Charge-Informed Quantum Error Correction

TL;DR

This paper explores the physics of quantum error correction in charge-conserving topological memories, revealing phase transitions and universality classes, and demonstrating improved decoding strategies over charge-agnostic methods.

Contribution

It introduces a charge-informed decoding framework, analyzes its phase transition behavior, and compares its performance to charge-agnostic decoders in topological quantum memories.

Findings

Optimal decoder exhibits Berezinskii-Kosterlitz-Thouless universality.

Disorder-dominated loop-glass phase identified at low temperatures.

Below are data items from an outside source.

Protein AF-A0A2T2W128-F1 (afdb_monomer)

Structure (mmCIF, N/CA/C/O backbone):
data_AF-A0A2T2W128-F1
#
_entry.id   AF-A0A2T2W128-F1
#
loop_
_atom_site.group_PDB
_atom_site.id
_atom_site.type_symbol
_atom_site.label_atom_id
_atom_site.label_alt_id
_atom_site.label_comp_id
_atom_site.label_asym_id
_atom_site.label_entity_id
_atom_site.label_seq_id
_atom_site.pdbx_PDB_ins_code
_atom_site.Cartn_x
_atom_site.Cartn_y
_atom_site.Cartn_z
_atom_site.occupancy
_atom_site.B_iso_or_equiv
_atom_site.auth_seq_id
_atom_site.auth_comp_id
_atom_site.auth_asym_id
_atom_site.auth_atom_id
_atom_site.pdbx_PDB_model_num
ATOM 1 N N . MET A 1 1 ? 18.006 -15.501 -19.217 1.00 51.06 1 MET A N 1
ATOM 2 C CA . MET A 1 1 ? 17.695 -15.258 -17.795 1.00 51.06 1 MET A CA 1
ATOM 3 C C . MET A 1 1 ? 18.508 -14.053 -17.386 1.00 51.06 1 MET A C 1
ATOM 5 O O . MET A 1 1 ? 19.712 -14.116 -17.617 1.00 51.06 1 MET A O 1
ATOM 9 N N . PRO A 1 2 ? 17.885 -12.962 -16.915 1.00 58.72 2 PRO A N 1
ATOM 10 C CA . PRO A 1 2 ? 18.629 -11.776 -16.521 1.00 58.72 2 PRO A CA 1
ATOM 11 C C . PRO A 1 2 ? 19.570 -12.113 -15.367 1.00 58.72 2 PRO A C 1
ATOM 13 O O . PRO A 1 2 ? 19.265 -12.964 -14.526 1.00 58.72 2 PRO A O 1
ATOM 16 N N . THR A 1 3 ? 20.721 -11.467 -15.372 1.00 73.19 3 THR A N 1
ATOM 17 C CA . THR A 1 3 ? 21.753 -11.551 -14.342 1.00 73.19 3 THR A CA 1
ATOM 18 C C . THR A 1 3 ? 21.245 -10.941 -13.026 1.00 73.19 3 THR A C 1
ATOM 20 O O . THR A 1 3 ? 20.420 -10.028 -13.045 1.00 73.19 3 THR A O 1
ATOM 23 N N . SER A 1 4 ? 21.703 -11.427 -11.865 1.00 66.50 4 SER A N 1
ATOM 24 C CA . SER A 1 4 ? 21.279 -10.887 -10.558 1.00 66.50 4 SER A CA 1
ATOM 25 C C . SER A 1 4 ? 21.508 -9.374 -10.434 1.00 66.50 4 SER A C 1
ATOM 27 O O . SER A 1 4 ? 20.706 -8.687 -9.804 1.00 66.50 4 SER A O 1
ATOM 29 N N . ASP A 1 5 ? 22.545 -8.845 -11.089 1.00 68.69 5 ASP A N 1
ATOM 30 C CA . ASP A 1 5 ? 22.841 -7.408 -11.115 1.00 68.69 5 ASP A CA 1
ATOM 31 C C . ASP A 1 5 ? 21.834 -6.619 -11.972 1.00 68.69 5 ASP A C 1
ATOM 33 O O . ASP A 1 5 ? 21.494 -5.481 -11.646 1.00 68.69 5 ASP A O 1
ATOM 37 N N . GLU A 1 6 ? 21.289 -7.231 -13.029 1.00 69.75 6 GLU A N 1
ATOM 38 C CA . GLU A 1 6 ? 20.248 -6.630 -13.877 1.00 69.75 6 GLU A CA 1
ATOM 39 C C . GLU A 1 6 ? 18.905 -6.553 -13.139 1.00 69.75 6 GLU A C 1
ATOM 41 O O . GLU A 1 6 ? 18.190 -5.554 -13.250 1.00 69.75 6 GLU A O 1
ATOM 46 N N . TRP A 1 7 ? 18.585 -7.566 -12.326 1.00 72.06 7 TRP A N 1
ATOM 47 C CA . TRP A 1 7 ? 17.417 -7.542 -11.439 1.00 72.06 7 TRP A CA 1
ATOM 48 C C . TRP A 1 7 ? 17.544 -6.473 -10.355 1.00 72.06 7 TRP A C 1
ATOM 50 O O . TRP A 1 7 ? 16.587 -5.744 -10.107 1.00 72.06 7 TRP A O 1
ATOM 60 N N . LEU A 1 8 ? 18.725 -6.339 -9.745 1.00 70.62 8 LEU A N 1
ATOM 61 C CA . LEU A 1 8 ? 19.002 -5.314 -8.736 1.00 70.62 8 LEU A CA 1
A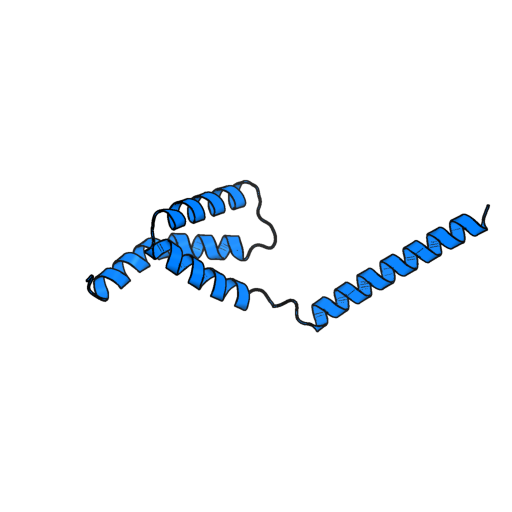TOM 62 C C . LEU A 1 8 ? 18.899 -3.901 -9.318 1.00 70.62 8 LEU A C 1
ATOM 64 O O . LEU A 1 8 ? 18.236 -3.049 -8.730 1.00 70.62 8 LEU A O 1
ATOM 68 N N . GLY A 1 9 ? 19.489 -3.660 -10.492 1.00 76.44 9 GLY A N 1
ATOM 69 C CA . GLY A 1 9 ? 19.368 -2.379 -11.191 1.00 76.44 9 GLY A CA 1
ATOM 70 C C . GLY A 1 9 ? 17.917 -2.037 -11.540 1.00 76.44 9 GLY A C 1
ATOM 71 O O . GL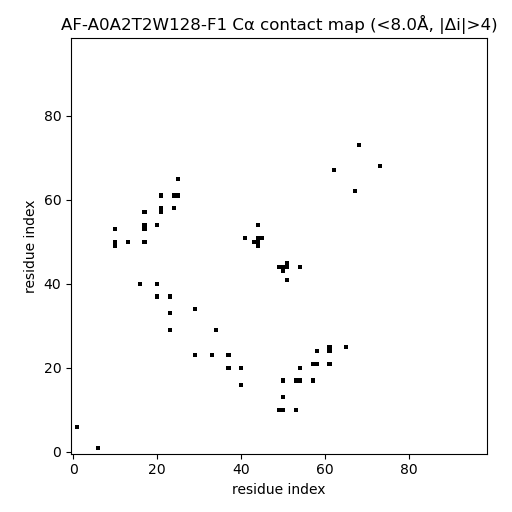Y A 1 9 ? 17.472 -0.912 -11.311 1.00 76.44 9 GLY A O 1
ATOM 72 N N . SER A 1 10 ? 17.157 -3.027 -12.012 1.00 78.00 10 SER A N 1
ATOM 73 C CA . SER A 1 10 ? 15.739 -2.861 -12.354 1.00 78.00 10 SER A CA 1
ATOM 74 C C . SER A 1 10 ? 14.868 -2.624 -11.115 1.00 78.00 10 SER A C 1
ATOM 76 O O . SER A 1 10 ? 13.996 -1.763 -11.131 1.00 78.00 10 SER A O 1
ATOM 78 N N . ALA A 1 11 ? 15.130 -3.315 -10.003 1.00 78.31 11 ALA A N 1
ATOM 79 C CA . ALA A 1 11 ? 14.411 -3.105 -8.747 1.00 78.31 11 ALA A CA 1
ATOM 80 C C . ALA A 1 11 ? 14.703 -1.722 -8.141 1.00 78.31 11 ALA A C 1
ATOM 82 O O . ALA A 1 11 ? 13.806 -1.061 -7.616 1.00 78.31 11 ALA A O 1
ATOM 83 N N . LEU A 1 12 ? 15.948 -1.245 -8.257 1.00 86.69 12 LEU A N 1
ATOM 84 C CA . LEU A 1 12 ? 16.331 0.095 -7.811 1.00 86.69 12 LEU A CA 1
ATOM 85 C C . LEU A 1 12 ? 15.622 1.203 -8.599 1.00 86.69 12 LEU A C 1
ATOM 87 O O . LEU A 1 12 ? 15.356 2.258 -8.020 1.00 86.69 12 LEU A O 1
ATOM 91 N N . ALA A 1 13 ? 15.266 0.967 -9.865 1.00 90.94 13 ALA A N 1
ATOM 92 C CA . ALA A 1 13 ? 14.494 1.920 -10.663 1.00 90.94 13 ALA A CA 1
ATOM 93 C C . ALA A 1 13 ? 13.093 2.175 -10.076 1.00 90.94 13 ALA A C 1
ATOM 95 O O . ALA A 1 13 ? 12.606 3.302 -10.120 1.00 90.94 13 ALA A O 1
ATOM 96 N N . TYR A 1 14 ? 12.481 1.167 -9.446 1.00 94.06 14 TYR A N 1
ATOM 97 C CA . TYR A 1 14 ? 11.165 1.287 -8.807 1.00 94.06 14 TYR A CA 1
ATOM 98 C C . TYR A 1 14 ? 11.212 1.768 -7.357 1.00 94.06 14 TYR A C 1
ATOM 100 O O . TYR A 1 14 ? 10.165 1.954 -6.737 1.00 94.06 14 TYR A O 1
ATOM 108 N N . ARG A 1 15 ? 12.404 1.996 -6.791 1.00 93.06 15 ARG A N 1
ATOM 109 C CA . ARG A 1 15 ? 12.566 2.333 -5.370 1.00 93.06 15 ARG A CA 1
ATOM 110 C C . ARG A 1 15 ? 11.715 3.530 -4.942 1.00 93.06 15 ARG A C 1
ATOM 112 O O . ARG A 1 15 ? 11.130 3.493 -3.863 1.00 93.06 15 ARG A O 1
ATOM 119 N N . SER A 1 16 ? 11.656 4.587 -5.754 1.00 94.31 16 SER A N 1
ATOM 120 C CA . SER A 1 16 ? 10.845 5.772 -5.445 1.00 94.31 16 SER A CA 1
ATOM 121 C C . SER A 1 16 ? 9.353 5.454 -5.445 1.00 94.31 16 SER A C 1
ATOM 123 O O . SER A 1 16 ? 8.661 5.842 -4.511 1.00 94.31 16 SER A O 1
ATOM 125 N N . THR A 1 17 ? 8.883 4.707 -6.445 1.00 96.19 17 THR A N 1
ATOM 126 C CA . THR A 1 17 ? 7.477 4.315 -6.601 1.00 96.19 17 THR A CA 1
ATOM 127 C C . THR A 1 17 ? 7.016 3.424 -5.451 1.00 96.19 17 THR A C 1
ATOM 129 O O . THR A 1 17 ? 5.978 3.678 -4.849 1.00 96.19 17 THR A O 1
ATOM 132 N N . VAL A 1 18 ? 7.820 2.424 -5.084 1.00 95.31 18 VAL A N 1
ATOM 133 C CA . VAL A 1 18 ? 7.522 1.523 -3.960 1.00 95.31 18 VAL A CA 1
ATOM 134 C C . VAL A 1 18 ? 7.523 2.289 -2.635 1.00 95.31 18 VAL A C 1
ATOM 136 O O . VAL A 1 18 ? 6.657 2.081 -1.792 1.00 95.31 18 VAL A O 1
ATOM 139 N N . TYR A 1 19 ? 8.459 3.223 -2.446 1.00 94.62 19 TYR A N 1
ATOM 140 C CA . TYR A 1 19 ? 8.490 4.050 -1.240 1.00 94.62 19 TYR A CA 1
ATOM 141 C C . TYR A 1 19 ? 7.272 4.979 -1.137 1.00 94.62 19 TYR A C 1
ATOM 143 O O . TYR A 1 19 ? 6.698 5.124 -0.058 1.00 94.62 19 TYR A O 1
ATOM 151 N N . GLU A 1 20 ? 6.861 5.586 -2.250 1.00 96.19 20 GLU A N 1
ATOM 152 C CA . GLU A 1 20 ? 5.651 6.407 -2.331 1.00 96.19 20 GLU A CA 1
ATOM 153 C C . GLU A 1 20 ? 4.395 5.581 -2.025 1.00 96.19 20 GLU A C 1
ATOM 155 O O . GLU A 1 20 ? 3.583 5.990 -1.194 1.00 96.19 20 GLU A O 1
ATOM 160 N N . TYR A 1 21 ? 4.285 4.383 -2.605 1.00 96.69 21 TYR A N 1
ATOM 161 C CA . TYR A 1 21 ? 3.215 3.438 -2.298 1.00 96.69 21 TYR A CA 1
ATOM 162 C C . TYR A 1 21 ? 3.135 3.131 -0.800 1.00 96.69 21 TYR A C 1
ATOM 164 O O . TYR A 1 21 ? 2.078 3.304 -0.198 1.00 96.69 21 TYR A O 1
ATOM 172 N N . CYS A 1 22 ? 4.258 2.768 -0.168 1.00 93.06 22 CYS A N 1
ATOM 173 C CA . CYS A 1 22 ? 4.308 2.505 1.271 1.00 93.06 22 CYS A CA 1
ATOM 174 C C . CYS A 1 22 ? 3.818 3.701 2.098 1.00 93.06 22 CYS A C 1
ATOM 176 O O . CYS A 1 22 ? 3.086 3.523 3.070 1.00 93.06 22 CYS A O 1
ATOM 178 N N . GLN A 1 23 ? 4.209 4.927 1.732 1.00 92.88 23 GLN A N 1
ATOM 179 C CA . GLN A 1 23 ? 3.749 6.124 2.440 1.00 92.88 23 GLN A CA 1
ATOM 180 C C . GLN A 1 23 ? 2.242 6.315 2.328 1.00 92.88 23 GLN A C 1
ATOM 182 O O . GLN A 1 23 ? 1.615 6.704 3.309 1.00 92.88 23 GLN A O 1
ATOM 187 N N . LEU A 1 24 ? 1.671 6.069 1.149 1.00 94.88 24 LEU A N 1
ATOM 188 C CA . LEU A 1 24 ? 0.231 6.147 0.931 1.00 94.88 24 LEU A CA 1
ATOM 189 C C . LEU A 1 24 ? -0.493 5.036 1.707 1.00 94.88 24 LEU A C 1
ATOM 191 O O . LEU A 1 24 ? -1.453 5.326 2.412 1.00 94.88 24 LEU A O 1
ATOM 195 N N . ALA A 1 25 ? 0.012 3.801 1.671 1.00 92.06 25 ALA A N 1
ATOM 196 C CA . ALA A 1 25 ? -0.597 2.639 2.324 1.00 92.06 25 ALA A CA 1
ATOM 197 C C . ALA A 1 25 ? -0.560 2.714 3.863 1.00 92.06 25 ALA A C 1
ATOM 199 O O . ALA A 1 25 ? -1.409 2.150 4.552 1.00 92.06 25 ALA A O 1
ATOM 200 N N . LEU A 1 26 ? 0.407 3.445 4.424 1.00 89.12 26 LEU A N 1
ATOM 201 C CA . LEU A 1 26 ? 0.497 3.699 5.863 1.00 89.12 26 LEU A CA 1
ATOM 202 C C . LEU A 1 26 ? -0.405 4.847 6.344 1.00 89.12 26 LEU A C 1
ATOM 204 O O . LEU A 1 26 ? -0.539 5.038 7.555 1.00 89.12 26 LEU A O 1
ATOM 208 N N . ARG A 1 27 ? -1.026 5.626 5.446 1.00 87.94 27 ARG A N 1
ATOM 209 C CA . ARG A 1 27 ? -1.949 6.692 5.859 1.00 87.94 27 ARG A CA 1
ATOM 210 C C . ARG A 1 27 ? -3.266 6.082 6.362 1.00 87.94 27 ARG A C 1
ATOM 212 O O . ARG A 1 27 ? -3.847 5.255 5.669 1.00 87.94 27 ARG A O 1
ATOM 219 N N . PRO A 1 28 ? -3.805 6.538 7.511 1.00 84.31 28 PRO A N 1
ATOM 220 C CA . PRO A 1 28 ? -5.102 6.071 8.018 1.00 84.31 28 PRO A CA 1
ATOM 221 C C . PRO A 1 28 ? -6.280 6.354 7.075 1.00 84.31 28 PRO A C 1
ATOM 223 O O . PRO A 1 28 ? -7.296 5.668 7.110 1.00 84.31 28 PRO A O 1
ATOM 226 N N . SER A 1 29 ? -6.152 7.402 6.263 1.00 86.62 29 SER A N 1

Charge-informed decoders outperform charge-agnostic counterparts.

Abstract

We investigate the statistical physics of quantum error correction in ${\rm U}(1)$ symmetry-enriched topological quantum memories. Starting from a phenomenological error model of charge-conserving noise, we study the optimal decoder assuming the local charges of each anyon can be measured. The error threshold of the optimal decoder corresponds to a continuous phase transition in a disordered two-dimensional integer loop model on the Nishimori line. Using an effective replica field theory analysis and Monte Carlo numerics, we show that the optimal decoding transition exhibits Berezinskii-Kosterlitz-Thouless universality with a modified universal jump in winding number variance. We further generalize the model beyond the Nishimori line, which defines a large class of suboptimal decoders. At low nonzero temperatures and strong disorder, we find numerical evidence of a disorder-dominated loop-glass phase which corresponds to a "confidently incorrect" decoder. The zero-temperature limit defines the minimum-cost flow decoder, which serves as the ${\rm U}(1)$ analog of minimum-weight perfect matching in $\mathbb{Z}_2$ topological codes. Both the optimal and minimum-cost flow decoders are shown to dramatically outperform the charge-agnostic optimal decoder in symmetry-enriched topological codes.